How representative is a Parade Magazine poll (from which its article was birthed) that samples 1051 folks who responded to on-line questions during five days last May? It didn't sample Wall Street Journal readers. Or New York Times readers. Come to your own conclusions.
That aside, it highlights some disturbing trends within our national fabric. Consider,
- 45% of the folks consider themselves religious
- 50% of those rarely or never attend worship services.
- Over one-quarter of respondents say they don't practice any kind of religion.
- 24% consider themselves spiritual but not religious.
- Only 12% believe that their religion was the only true faith.
- 59% believe that all religions are valid.
- 62% believe in an afterlife where you'll rub elbows with family and friends but only 42% believe in heaven or hell.

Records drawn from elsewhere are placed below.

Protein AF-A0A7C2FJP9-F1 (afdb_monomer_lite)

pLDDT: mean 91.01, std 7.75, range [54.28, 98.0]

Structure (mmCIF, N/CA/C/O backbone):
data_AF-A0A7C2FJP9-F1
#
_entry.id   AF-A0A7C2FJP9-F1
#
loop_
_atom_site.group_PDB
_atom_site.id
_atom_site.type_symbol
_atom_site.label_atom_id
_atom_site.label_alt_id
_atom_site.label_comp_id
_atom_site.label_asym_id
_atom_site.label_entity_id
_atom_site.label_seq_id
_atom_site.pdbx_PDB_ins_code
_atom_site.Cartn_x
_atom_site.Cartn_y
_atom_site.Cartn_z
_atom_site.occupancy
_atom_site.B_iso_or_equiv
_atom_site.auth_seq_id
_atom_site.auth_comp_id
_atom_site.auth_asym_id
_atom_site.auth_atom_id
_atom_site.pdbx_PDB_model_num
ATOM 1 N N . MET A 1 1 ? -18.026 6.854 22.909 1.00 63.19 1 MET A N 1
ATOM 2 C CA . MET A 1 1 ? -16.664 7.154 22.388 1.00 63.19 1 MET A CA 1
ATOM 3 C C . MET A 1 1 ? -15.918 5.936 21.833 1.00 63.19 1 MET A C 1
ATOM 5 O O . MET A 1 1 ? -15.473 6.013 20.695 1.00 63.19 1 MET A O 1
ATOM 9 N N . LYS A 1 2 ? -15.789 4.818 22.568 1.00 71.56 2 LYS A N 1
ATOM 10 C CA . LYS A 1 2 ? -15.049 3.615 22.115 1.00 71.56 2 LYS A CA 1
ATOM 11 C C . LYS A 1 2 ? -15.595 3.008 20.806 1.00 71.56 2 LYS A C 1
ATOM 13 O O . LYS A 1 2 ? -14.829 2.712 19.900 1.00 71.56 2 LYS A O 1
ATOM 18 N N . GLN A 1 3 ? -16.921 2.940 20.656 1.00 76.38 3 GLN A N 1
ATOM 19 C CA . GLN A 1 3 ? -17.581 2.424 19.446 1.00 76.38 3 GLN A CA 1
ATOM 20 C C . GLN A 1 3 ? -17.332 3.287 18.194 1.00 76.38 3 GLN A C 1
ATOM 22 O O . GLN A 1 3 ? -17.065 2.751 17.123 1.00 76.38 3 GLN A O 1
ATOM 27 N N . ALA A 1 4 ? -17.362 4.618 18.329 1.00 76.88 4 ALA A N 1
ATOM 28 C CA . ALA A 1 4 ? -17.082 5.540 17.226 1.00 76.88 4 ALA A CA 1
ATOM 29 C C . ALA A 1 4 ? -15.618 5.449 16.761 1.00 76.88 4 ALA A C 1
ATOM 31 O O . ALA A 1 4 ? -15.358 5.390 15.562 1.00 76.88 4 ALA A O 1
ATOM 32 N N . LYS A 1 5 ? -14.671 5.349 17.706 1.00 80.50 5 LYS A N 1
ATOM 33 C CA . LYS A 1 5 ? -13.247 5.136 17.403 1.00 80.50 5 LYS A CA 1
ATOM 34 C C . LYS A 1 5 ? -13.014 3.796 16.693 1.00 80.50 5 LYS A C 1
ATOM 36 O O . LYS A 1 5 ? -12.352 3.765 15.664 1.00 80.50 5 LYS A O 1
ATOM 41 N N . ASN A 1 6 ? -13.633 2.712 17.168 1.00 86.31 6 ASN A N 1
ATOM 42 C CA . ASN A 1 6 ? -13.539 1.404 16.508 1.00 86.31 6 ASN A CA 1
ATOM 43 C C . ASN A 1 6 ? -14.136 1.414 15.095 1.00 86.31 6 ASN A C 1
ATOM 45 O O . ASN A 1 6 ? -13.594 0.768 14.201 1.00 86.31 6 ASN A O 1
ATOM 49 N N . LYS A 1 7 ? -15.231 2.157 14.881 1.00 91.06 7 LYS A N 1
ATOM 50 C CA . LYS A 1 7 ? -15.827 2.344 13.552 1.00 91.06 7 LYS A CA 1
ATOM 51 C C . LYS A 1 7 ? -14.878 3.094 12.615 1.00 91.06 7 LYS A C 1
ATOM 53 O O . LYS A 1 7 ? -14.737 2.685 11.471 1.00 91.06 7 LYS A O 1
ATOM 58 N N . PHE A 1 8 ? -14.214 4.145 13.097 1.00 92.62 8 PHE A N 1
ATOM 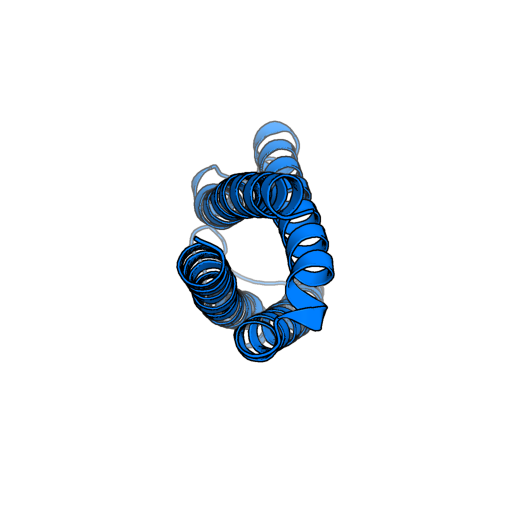59 C CA . PHE A 1 8 ? -13.225 4.885 12.312 1.00 92.62 8 PHE A CA 1
ATOM 60 C C . PHE A 1 8 ? -12.059 3.990 11.871 1.00 92.62 8 PHE A C 1
ATOM 62 O O . PHE A 1 8 ? -11.779 3.903 10.682 1.00 92.62 8 PHE A O 1
ATOM 69 N N . ILE A 1 9 ? -11.443 3.259 12.805 1.00 92.50 9 ILE A N 1
ATOM 70 C CA . ILE A 1 9 ? -10.308 2.368 12.507 1.00 92.50 9 ILE A CA 1
ATOM 71 C C . ILE A 1 9 ? -10.711 1.289 11.499 1.00 92.50 9 ILE A C 1
ATOM 73 O O . ILE A 1 9 ? -9.989 1.034 10.541 1.00 92.50 9 ILE A O 1
ATOM 77 N N . ARG A 1 10 ? -11.905 0.711 11.668 1.00 94.50 10 ARG A N 1
ATOM 78 C CA . ARG A 1 10 ? -12.475 -0.242 10.714 1.00 94.50 10 ARG A CA 1
ATOM 79 C C . ARG A 1 10 ? -12.590 0.340 9.308 1.00 94.50 10 ARG A C 1
ATOM 81 O O . ARG A 1 10 ? -12.244 -0.342 8.353 1.00 94.50 10 ARG A O 1
ATOM 88 N N . ILE A 1 11 ? -13.074 1.576 9.179 1.00 95.88 11 ILE A N 1
ATOM 89 C CA . ILE A 1 11 ? -13.191 2.241 7.876 1.00 95.88 11 ILE A CA 1
ATOM 90 C C . ILE A 1 11 ? -11.809 2.421 7.248 1.00 95.88 11 ILE A C 1
ATOM 92 O O . ILE A 1 11 ? -11.656 2.052 6.092 1.00 95.88 11 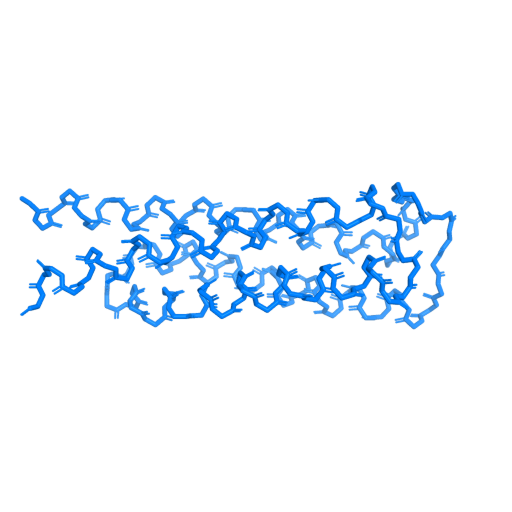ILE A O 1
ATOM 96 N N . VAL A 1 12 ? -10.816 2.903 8.006 1.00 95.62 12 VAL A N 1
ATOM 97 C CA . VAL A 1 12 ? -9.440 3.086 7.505 1.00 95.62 12 VAL A CA 1
ATOM 98 C C . VAL A 1 12 ? -8.839 1.764 7.029 1.00 95.62 12 VAL A C 1
ATOM 100 O O . VAL A 1 12 ? -8.308 1.691 5.926 1.00 95.62 12 VAL A O 1
ATOM 103 N N . LEU A 1 13 ? -8.953 0.702 7.831 1.00 96.12 13 LEU A N 1
ATOM 104 C CA . LEU A 1 13 ? -8.455 -0.625 7.463 1.00 96.12 13 LEU A CA 1
ATOM 105 C C . LEU A 1 13 ? -9.148 -1.159 6.206 1.00 96.12 13 LEU A C 1
ATOM 107 O O . LEU A 1 13 ? -8.483 -1.636 5.294 1.00 96.12 13 LEU A O 1
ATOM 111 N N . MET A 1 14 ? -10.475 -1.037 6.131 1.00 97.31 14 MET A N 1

Because parents no longer feel it necessary to train up there children in the way they should go, because academicians have misapplied the scientific theory of relativity to all of life (and we bought it), because most homes in America own Bibles but few crack them, because we don't understand our Founder's original intent in establishing our nation with its form of government, and because we miscontextualize what they have said and what they have written, we have set ourselves adrift on a sea without water and without shorelines.
If it doesn't matter, why bother?!? Paul, one of the chief spokesman for the significance of Jesus Christ's death, burial, and resurrection (here), rolled his eyes and declared, "If Christ is not raised (from the dead), your faith is futile, and you are still in your sins." Paul wasn't asking folks to hope in fables. He appealed to what had taken place only a few years before.

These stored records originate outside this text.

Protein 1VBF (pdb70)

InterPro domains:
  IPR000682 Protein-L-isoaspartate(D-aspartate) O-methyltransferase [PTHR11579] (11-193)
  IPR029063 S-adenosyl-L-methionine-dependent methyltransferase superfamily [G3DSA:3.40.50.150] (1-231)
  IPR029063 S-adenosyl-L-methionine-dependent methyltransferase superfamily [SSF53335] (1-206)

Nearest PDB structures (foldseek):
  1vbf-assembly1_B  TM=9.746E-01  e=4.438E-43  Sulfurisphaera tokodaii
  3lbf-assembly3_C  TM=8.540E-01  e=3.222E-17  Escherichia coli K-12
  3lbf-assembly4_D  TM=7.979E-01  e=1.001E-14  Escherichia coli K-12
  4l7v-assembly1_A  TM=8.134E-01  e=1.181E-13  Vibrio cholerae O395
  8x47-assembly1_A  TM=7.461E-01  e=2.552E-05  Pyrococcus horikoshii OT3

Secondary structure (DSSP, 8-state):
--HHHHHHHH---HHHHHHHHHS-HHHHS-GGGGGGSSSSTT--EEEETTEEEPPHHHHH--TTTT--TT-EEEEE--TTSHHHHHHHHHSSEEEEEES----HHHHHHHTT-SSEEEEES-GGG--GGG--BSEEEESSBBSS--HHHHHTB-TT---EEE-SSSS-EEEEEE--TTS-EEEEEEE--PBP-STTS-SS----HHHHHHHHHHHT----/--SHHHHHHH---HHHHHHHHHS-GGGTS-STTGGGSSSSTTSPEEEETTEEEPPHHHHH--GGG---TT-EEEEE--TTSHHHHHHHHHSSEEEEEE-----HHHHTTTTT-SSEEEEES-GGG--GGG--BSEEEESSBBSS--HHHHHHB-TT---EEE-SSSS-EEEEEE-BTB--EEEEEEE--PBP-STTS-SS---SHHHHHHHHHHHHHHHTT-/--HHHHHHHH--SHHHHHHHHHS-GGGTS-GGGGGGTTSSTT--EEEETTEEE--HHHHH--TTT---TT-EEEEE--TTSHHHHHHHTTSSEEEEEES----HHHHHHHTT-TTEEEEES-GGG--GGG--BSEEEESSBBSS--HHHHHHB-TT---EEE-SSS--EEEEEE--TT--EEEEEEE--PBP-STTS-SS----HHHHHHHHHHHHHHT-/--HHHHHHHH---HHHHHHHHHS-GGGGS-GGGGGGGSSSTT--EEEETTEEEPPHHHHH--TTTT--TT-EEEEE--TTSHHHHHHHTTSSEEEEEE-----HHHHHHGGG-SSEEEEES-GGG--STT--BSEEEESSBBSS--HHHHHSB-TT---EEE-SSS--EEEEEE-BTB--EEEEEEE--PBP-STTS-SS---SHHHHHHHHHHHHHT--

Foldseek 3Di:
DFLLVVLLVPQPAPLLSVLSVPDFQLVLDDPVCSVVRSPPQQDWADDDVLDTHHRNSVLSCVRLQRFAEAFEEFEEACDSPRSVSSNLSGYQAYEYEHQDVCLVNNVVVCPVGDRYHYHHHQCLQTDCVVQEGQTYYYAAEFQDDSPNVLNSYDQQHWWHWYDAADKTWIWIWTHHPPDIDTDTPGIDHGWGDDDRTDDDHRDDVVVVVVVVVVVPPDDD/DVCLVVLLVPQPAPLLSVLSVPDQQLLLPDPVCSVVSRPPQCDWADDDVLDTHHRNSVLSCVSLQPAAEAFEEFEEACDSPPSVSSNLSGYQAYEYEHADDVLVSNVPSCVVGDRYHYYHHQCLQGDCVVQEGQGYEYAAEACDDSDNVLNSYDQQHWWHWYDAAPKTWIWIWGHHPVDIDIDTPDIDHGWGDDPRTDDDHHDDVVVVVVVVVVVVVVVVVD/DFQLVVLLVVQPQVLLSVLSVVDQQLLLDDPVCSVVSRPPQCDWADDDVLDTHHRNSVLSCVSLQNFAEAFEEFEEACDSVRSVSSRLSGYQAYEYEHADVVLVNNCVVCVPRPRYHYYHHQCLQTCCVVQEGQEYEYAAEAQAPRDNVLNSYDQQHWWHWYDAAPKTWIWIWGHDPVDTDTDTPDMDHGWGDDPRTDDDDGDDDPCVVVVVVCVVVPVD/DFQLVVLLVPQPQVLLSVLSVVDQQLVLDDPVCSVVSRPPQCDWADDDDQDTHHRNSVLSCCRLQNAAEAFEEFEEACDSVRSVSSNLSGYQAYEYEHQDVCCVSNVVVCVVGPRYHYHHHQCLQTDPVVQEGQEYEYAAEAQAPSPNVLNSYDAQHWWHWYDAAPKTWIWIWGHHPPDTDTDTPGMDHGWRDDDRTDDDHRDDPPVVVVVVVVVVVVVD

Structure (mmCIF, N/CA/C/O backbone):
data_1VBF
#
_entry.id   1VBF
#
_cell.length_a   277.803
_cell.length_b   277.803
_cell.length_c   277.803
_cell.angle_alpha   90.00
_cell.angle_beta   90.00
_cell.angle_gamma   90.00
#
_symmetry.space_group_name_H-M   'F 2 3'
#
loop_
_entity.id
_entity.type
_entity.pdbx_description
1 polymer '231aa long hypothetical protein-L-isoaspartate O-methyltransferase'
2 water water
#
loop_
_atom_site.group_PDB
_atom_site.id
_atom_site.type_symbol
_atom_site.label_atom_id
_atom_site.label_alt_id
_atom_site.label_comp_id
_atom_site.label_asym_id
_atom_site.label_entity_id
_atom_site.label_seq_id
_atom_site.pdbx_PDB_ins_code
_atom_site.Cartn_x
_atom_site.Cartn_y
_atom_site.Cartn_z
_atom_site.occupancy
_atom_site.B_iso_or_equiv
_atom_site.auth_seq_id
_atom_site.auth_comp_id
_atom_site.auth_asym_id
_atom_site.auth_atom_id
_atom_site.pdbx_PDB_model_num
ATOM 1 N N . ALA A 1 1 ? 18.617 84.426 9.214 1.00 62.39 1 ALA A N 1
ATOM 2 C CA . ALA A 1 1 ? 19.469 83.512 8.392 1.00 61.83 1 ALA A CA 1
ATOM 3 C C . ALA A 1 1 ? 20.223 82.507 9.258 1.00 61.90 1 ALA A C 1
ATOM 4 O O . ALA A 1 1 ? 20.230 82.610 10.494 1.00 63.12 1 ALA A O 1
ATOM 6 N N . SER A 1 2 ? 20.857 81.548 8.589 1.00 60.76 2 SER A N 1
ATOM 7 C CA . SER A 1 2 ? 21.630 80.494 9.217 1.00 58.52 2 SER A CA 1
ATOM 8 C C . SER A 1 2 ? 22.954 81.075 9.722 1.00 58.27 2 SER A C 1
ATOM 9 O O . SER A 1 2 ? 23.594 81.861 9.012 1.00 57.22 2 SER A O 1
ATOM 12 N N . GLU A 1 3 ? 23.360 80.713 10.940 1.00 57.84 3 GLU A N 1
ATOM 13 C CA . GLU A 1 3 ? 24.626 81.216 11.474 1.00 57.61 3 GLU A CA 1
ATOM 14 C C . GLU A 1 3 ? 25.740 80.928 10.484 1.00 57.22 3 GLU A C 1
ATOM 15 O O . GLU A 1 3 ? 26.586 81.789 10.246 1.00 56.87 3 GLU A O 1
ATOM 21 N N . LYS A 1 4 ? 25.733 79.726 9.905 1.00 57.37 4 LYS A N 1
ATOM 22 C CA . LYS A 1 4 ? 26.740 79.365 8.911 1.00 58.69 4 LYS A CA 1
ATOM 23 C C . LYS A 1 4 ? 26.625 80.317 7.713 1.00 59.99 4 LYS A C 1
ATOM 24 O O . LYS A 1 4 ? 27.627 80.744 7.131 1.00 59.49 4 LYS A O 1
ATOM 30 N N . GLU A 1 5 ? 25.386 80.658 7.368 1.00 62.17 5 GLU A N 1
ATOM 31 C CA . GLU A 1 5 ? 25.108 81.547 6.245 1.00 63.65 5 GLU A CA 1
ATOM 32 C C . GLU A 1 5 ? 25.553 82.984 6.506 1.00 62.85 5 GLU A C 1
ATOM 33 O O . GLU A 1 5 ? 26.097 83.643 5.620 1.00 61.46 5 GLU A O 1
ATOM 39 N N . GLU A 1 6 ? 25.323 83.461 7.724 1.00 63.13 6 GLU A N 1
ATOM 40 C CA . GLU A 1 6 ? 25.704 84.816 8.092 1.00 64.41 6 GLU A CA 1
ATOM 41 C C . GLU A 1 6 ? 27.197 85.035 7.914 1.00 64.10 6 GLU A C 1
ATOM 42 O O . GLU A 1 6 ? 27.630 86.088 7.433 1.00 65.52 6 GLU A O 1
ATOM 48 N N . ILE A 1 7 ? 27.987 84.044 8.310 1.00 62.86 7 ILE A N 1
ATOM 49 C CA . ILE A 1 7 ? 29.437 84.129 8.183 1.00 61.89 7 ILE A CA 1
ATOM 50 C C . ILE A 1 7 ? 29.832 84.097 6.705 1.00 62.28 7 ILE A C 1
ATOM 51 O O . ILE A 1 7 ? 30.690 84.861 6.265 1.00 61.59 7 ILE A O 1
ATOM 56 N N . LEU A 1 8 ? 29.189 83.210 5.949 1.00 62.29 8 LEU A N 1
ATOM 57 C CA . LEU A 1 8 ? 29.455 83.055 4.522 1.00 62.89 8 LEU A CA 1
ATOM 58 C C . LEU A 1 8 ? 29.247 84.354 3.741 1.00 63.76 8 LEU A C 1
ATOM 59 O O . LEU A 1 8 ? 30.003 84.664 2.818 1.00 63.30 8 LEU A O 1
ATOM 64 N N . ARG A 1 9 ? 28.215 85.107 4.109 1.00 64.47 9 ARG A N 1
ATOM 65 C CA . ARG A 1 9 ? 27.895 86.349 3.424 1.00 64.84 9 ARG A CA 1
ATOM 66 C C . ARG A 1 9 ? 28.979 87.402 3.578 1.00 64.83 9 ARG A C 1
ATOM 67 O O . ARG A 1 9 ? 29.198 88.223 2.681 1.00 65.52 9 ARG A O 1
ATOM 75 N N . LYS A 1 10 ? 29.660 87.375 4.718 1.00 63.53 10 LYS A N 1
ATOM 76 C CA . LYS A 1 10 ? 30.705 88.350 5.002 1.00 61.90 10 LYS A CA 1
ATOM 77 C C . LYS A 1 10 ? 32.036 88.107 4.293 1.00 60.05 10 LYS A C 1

Many declare, as the Parade poll/article suggests, that the history really doesn't matter. What matters, they puhl, is that it's good for you. Paul would have hammerd such drivilites. He had nothing for fuzzy sentimentality. He emphasized to one group, "If in Christ we have hope in this life only, we are of all people most to be pitied."
While we profess to understand Christianity, we are biblically illiterate. We reject historical truth and substitute the platitudes of Chopra, Albom, and Tolle. We think we know what the Bible says and findinig that unpalatable, we opt for Turkish Delight that will sour in the stomach faster than a Parade Magazine article.
Problem is, that of which we are ignorant, what the Bible declares to be true (backed by historical accuracy and correspondence to reality), declares that our eternal destiny hangs in the balance in reference to one man in history, Jesus of Nazareth, the Jewish Messiah. The Son of God. No man comes to God the Father except through Him.
And no number of on-line polls will change that.